(WHAT TO DO) Find the line containing "ATOM 9 C C ." in the listing below. Repeat it exactly, along with each following line up to and including the one containing "ATOM 42 C C".

(DATA UNDER STUDY)
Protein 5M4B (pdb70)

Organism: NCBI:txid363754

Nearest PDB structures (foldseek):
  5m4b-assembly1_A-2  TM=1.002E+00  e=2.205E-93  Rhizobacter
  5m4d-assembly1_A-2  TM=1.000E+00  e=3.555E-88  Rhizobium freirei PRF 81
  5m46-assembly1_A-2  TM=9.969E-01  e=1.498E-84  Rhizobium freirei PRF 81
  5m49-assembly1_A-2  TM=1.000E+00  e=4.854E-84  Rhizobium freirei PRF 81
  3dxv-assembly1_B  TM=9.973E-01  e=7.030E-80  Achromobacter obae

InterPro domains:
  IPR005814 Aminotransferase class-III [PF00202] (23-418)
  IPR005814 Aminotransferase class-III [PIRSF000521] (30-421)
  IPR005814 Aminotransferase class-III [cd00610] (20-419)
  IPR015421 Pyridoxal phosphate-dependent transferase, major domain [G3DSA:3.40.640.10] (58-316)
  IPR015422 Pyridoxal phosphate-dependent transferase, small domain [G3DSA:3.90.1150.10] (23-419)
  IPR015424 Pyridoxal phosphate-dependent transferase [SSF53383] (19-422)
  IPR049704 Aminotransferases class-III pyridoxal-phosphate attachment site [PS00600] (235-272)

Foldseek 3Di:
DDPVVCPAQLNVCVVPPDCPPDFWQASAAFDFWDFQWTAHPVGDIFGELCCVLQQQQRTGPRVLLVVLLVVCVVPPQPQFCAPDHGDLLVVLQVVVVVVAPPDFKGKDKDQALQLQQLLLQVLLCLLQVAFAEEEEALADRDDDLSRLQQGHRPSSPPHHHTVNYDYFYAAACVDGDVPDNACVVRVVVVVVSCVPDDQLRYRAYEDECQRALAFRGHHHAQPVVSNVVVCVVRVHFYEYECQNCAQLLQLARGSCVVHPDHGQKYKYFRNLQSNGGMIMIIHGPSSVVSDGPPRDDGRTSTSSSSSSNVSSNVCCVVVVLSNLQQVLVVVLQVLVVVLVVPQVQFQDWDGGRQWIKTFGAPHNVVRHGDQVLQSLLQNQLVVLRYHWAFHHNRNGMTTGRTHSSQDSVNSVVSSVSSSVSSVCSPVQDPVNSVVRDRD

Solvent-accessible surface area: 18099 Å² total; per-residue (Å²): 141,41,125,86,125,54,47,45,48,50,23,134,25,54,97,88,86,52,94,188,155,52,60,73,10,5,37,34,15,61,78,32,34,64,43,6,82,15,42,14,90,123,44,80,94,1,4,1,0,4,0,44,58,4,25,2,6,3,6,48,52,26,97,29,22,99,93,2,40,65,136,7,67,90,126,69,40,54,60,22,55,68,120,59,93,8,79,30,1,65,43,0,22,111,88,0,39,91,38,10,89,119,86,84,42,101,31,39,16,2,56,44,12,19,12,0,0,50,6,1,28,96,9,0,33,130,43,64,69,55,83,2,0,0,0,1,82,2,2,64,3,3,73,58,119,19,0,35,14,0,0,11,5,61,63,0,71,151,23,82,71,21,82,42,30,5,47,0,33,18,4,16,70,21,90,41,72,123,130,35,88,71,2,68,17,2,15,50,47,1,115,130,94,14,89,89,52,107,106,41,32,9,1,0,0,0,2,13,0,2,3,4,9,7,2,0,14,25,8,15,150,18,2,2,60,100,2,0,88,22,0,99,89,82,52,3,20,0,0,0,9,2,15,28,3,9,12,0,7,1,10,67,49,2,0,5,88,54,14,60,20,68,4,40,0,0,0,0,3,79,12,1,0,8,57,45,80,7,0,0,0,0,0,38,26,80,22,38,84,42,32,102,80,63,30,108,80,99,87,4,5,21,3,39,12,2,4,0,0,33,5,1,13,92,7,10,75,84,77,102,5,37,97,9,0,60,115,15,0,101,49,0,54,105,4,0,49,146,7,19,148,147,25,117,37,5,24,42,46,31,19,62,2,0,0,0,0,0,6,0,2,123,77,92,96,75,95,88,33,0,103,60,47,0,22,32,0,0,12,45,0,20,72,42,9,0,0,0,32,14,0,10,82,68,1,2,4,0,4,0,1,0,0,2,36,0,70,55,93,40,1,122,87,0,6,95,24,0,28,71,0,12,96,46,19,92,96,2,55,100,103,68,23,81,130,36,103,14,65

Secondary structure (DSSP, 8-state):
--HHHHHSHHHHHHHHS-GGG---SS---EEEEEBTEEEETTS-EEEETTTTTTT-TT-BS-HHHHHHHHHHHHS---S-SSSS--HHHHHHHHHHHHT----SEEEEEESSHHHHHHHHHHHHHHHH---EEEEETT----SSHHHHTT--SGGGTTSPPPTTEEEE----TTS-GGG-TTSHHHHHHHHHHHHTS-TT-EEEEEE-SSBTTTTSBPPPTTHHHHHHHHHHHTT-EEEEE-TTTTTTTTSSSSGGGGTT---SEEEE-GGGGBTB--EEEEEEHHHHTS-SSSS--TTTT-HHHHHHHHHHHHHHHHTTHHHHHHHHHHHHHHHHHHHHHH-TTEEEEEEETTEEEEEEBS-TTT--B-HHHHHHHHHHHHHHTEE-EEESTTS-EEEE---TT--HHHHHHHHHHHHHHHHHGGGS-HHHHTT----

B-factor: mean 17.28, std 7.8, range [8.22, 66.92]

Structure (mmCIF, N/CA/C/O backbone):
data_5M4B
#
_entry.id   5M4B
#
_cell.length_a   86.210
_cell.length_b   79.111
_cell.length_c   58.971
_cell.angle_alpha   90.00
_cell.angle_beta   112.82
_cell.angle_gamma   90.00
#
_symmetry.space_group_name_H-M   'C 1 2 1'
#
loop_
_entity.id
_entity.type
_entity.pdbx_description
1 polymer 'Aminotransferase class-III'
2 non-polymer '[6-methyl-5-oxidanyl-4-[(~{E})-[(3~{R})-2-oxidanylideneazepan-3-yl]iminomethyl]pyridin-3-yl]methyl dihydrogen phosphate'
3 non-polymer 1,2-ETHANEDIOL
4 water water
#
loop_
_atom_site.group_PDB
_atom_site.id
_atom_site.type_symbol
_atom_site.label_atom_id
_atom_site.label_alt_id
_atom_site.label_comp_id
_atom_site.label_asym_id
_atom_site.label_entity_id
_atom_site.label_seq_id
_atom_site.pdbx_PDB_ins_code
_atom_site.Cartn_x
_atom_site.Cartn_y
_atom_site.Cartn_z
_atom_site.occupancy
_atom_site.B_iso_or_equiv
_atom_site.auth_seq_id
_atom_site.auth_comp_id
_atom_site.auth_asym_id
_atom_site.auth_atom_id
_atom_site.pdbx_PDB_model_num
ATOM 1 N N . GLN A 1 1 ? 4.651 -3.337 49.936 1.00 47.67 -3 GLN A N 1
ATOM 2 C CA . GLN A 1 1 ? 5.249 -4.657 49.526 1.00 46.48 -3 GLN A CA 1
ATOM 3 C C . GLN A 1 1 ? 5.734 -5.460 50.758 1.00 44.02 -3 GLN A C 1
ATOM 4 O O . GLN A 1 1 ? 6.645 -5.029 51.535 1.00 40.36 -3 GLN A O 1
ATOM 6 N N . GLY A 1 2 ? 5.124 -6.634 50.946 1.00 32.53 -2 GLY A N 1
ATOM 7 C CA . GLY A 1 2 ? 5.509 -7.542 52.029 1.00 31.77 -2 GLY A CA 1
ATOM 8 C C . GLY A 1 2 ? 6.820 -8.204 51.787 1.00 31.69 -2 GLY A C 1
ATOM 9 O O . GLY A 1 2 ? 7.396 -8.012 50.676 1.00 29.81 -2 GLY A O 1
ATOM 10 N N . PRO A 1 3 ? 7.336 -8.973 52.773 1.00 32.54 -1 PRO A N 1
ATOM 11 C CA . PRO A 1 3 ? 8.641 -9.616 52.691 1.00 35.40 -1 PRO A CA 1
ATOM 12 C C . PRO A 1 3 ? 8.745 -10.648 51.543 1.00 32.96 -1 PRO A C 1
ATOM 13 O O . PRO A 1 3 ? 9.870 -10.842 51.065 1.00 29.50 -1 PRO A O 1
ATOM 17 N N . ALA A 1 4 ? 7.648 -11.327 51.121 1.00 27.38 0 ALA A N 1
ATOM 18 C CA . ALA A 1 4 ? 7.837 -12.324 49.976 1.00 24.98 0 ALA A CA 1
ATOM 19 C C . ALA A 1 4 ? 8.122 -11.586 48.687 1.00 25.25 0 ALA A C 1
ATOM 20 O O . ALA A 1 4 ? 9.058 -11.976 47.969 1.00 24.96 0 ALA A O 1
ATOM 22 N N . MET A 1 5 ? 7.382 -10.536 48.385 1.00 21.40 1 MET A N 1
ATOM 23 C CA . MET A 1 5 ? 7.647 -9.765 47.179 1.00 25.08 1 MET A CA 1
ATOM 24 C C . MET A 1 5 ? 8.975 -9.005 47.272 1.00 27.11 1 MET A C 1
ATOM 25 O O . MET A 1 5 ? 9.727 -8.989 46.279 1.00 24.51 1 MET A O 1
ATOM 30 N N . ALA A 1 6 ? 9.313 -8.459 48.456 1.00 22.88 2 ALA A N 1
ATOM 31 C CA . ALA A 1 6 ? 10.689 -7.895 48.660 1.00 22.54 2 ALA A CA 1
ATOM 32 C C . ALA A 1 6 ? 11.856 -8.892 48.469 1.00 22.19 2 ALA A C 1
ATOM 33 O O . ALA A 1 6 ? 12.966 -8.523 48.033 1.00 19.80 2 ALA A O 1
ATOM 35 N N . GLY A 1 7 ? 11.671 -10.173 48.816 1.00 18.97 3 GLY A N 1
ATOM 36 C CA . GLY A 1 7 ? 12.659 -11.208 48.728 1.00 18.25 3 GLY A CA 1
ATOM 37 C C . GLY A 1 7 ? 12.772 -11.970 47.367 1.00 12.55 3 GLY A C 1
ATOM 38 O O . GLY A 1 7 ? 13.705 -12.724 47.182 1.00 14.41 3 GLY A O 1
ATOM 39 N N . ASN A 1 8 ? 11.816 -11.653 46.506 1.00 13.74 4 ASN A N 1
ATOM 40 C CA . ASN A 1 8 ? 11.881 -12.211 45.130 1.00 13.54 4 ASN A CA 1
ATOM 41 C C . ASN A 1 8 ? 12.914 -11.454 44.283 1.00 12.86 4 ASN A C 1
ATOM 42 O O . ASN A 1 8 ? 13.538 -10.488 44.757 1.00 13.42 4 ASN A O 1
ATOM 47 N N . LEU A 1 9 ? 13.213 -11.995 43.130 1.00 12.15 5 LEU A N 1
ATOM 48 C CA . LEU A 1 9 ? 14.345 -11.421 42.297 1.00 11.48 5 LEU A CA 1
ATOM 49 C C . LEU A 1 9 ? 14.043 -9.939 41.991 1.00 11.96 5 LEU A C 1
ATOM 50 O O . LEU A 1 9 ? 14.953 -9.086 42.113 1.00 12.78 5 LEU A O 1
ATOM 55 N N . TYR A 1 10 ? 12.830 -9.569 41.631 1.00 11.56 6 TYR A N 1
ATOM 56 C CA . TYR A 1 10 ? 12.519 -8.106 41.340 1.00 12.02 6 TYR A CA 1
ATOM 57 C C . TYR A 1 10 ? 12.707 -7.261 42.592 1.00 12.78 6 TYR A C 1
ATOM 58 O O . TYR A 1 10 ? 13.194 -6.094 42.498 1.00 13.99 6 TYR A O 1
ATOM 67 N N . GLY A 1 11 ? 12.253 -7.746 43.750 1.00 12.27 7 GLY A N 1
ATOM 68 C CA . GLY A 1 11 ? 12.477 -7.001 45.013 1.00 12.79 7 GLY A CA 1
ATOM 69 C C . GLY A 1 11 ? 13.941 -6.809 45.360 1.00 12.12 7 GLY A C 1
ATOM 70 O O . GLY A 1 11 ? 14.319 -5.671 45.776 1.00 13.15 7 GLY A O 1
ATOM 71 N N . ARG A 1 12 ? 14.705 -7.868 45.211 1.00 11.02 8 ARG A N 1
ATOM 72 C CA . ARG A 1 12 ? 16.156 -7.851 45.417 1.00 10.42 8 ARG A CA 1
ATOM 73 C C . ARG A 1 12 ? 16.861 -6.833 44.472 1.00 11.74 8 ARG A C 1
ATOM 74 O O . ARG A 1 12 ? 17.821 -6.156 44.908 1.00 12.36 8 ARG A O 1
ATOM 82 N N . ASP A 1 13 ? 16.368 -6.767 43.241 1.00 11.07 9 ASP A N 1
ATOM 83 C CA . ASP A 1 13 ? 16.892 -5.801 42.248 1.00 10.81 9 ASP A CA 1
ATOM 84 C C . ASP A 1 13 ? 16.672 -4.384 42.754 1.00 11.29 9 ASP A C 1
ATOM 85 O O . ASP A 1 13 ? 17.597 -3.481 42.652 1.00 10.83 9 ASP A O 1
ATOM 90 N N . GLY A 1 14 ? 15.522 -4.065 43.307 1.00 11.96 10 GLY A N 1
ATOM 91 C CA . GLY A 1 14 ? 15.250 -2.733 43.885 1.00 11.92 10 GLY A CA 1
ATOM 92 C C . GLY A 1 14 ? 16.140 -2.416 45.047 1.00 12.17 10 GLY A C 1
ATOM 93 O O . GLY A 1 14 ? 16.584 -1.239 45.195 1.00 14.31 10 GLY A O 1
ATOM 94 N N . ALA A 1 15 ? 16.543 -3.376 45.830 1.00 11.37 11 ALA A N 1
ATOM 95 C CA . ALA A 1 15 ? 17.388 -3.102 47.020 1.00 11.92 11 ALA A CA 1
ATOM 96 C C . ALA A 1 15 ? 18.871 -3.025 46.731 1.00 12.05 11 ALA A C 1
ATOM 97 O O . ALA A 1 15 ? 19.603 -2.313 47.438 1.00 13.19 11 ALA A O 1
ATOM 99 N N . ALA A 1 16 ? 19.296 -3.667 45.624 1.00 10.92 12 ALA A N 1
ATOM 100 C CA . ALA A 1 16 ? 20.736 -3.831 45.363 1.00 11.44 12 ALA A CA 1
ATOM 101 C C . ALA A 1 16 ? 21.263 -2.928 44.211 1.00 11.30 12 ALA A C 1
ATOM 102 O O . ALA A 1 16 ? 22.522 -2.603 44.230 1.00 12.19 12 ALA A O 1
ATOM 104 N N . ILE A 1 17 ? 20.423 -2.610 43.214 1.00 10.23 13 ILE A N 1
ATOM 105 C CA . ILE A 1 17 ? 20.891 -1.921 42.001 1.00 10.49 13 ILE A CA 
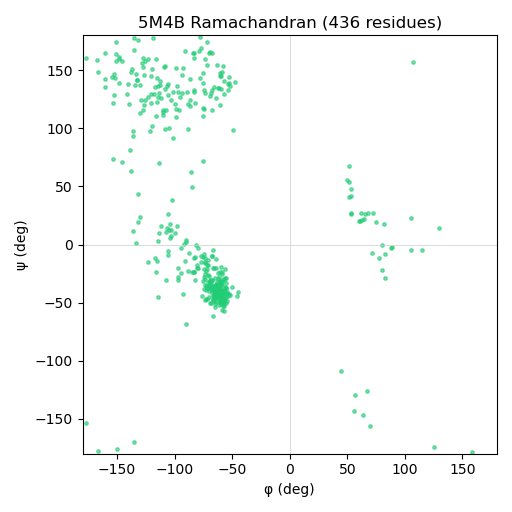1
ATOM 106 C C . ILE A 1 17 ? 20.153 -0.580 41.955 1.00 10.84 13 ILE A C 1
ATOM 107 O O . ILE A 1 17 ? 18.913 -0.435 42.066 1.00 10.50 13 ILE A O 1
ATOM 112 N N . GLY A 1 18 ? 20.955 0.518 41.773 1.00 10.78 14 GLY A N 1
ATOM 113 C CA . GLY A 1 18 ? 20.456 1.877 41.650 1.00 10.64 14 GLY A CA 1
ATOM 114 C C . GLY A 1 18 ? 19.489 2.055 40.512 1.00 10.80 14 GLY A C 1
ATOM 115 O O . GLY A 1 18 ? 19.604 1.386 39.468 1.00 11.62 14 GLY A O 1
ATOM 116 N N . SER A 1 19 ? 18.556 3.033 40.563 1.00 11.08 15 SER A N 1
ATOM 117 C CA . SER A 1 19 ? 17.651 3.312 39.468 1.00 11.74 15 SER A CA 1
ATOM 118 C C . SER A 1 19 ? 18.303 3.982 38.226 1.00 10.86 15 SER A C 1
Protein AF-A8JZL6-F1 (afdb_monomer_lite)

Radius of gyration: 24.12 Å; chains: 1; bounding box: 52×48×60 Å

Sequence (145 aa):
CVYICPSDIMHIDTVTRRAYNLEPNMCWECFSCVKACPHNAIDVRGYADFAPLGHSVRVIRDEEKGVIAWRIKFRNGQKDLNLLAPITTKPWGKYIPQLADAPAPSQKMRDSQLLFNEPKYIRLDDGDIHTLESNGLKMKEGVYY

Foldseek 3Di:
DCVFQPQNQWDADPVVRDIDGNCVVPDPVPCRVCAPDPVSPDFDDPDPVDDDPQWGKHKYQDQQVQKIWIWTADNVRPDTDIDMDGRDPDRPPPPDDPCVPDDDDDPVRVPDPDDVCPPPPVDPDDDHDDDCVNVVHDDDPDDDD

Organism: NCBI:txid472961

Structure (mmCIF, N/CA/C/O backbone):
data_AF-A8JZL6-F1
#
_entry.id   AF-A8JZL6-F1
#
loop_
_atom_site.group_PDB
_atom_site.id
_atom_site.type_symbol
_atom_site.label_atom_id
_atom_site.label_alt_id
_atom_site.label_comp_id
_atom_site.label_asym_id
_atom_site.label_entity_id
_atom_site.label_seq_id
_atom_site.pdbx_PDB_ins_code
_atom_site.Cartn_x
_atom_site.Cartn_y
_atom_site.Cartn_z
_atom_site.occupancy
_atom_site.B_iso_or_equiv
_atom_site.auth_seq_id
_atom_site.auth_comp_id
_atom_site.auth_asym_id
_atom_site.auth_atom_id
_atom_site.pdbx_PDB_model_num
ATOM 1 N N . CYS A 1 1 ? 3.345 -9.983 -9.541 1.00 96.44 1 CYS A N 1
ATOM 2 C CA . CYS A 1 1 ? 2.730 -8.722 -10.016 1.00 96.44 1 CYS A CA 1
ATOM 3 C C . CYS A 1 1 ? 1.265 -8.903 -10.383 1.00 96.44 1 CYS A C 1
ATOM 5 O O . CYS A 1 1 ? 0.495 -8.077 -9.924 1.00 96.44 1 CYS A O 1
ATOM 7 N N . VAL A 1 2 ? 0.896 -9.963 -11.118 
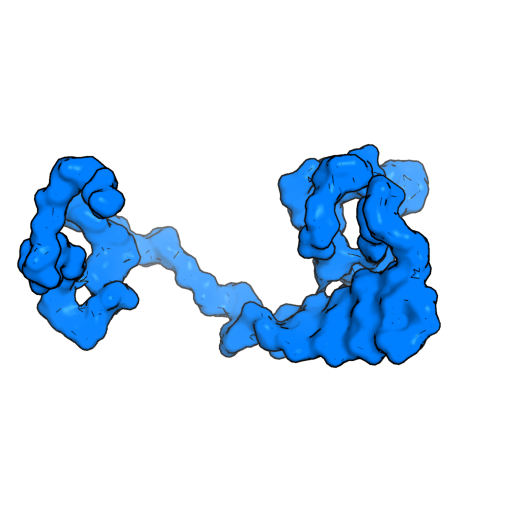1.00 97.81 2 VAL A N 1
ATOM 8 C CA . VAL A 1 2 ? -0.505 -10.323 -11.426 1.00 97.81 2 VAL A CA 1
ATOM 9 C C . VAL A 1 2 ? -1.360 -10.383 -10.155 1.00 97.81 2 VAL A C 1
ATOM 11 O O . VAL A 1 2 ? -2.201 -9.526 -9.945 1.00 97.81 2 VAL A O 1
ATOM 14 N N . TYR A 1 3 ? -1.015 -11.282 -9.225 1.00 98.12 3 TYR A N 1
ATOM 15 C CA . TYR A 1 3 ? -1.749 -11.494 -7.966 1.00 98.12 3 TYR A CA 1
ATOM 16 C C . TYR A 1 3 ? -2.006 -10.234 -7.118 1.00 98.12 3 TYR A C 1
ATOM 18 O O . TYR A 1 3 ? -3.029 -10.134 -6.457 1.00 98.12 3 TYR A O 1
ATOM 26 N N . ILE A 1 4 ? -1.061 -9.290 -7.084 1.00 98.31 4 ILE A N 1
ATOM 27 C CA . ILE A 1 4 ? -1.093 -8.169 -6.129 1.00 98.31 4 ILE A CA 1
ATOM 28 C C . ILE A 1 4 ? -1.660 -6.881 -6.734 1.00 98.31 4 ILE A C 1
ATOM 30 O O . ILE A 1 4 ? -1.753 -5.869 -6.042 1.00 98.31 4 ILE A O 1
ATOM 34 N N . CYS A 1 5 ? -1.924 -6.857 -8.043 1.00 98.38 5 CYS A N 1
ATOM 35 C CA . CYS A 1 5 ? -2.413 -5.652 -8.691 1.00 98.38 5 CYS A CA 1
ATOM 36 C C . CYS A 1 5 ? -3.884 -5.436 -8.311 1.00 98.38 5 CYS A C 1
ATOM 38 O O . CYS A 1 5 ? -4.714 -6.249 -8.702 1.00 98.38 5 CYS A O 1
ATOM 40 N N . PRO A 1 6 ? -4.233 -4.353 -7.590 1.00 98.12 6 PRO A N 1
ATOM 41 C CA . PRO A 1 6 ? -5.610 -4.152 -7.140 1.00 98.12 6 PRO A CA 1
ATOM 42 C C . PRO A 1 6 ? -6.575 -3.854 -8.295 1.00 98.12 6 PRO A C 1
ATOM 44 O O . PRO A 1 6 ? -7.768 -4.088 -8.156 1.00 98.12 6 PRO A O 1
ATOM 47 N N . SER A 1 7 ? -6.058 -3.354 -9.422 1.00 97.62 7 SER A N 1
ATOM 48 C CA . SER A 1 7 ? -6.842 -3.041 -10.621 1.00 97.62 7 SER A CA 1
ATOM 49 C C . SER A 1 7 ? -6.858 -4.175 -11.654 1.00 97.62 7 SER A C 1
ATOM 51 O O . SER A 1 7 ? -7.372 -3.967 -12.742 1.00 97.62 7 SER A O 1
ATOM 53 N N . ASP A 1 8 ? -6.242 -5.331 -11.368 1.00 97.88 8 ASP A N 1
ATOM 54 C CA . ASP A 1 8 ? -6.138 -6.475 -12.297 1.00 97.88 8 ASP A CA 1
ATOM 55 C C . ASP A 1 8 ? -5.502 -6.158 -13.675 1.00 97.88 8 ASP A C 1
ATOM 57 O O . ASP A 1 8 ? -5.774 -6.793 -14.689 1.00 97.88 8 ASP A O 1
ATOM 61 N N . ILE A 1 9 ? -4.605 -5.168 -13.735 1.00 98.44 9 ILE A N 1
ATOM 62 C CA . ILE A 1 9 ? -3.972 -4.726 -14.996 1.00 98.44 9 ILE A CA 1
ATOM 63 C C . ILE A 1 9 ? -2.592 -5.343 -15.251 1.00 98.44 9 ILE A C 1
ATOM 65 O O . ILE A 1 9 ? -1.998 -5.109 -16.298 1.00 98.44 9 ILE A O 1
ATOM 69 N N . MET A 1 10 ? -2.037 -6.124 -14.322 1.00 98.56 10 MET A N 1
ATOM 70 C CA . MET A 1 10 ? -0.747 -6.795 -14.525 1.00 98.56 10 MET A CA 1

(COMPLETED EXERCISE)
ATOM 9 C C . VAL A 1 2 ? -1.360 -10.383 -10.155 1.00 97.81 2 VAL A C 1
ATOM 11 O O . VAL A 1 2 ? -2.201 -9.526 -9.945 1.00 97.81 2 VAL A O 1
ATOM 14 N N . TYR A 1 3 ? -1.015 -11.282 -9.225 1.00 98.12 3 TYR A N 1
ATOM 15 C CA . TYR A 1 3 ? -1.749 -11.494 -7.966 1.00 98.12 3 TYR A CA 1
ATOM 16 C C . TYR A 1 3 ? -2.006 -10.234 -7.118 1.00 98.12 3 TYR A C 1
ATOM 18 O O . TYR A 1 3 ? -3.029 -10.134 -6.457 1.00 98.12 3 TYR A O 1
ATOM 26 N N . ILE A 1 4 ? -1.061 -9.290 -7.084 1.00 98.31 4 ILE A N 1
ATOM 27 C CA . ILE A 1 4 ? -1.093 -8.169 -6.129 1.00 98.31 4 ILE A CA 1
ATOM 28 C C . ILE A 1 4 ? -1.660 -6.881 -6.734 1.00 98.31 4 ILE A C 1
ATOM 30 O O . ILE A 1 4 ? -1.753 -5.869 -6.042 1.00 98.31 4 ILE A O 1
ATOM 34 N N . CYS A 1 5 ? -1.924 -6.857 -8.043 1.00 98.38 5 CYS A N 1
ATOM 35 C CA . CYS A 1 5 ? -2.413 -5.652 -8.691 1.00 98.38 5 CYS A CA 1
ATOM 36 C C . CYS A 1 5 ? -3.884 -5.436 -8.311 1.00 98.38 5 CYS A C 1
ATOM 38 O O . CYS A 1 5 ? -4.714 -6.249 -8.702 1.00 98.38 5 CYS A O 1
ATOM 40 N N . PRO A 1 6 ? -4.233 -4.353 -7.590 1.00 98.12 6 PRO A N 1
ATOM 41 C CA . PRO A 1 6 ? -5.610 -4.152 -7.140 1.00 98.12 6 PRO A CA 1
ATOM 42 C C . PRO A 1 6 ? -6.575 -3.854 -8.295 1.00 98.12 6 PRO A C 1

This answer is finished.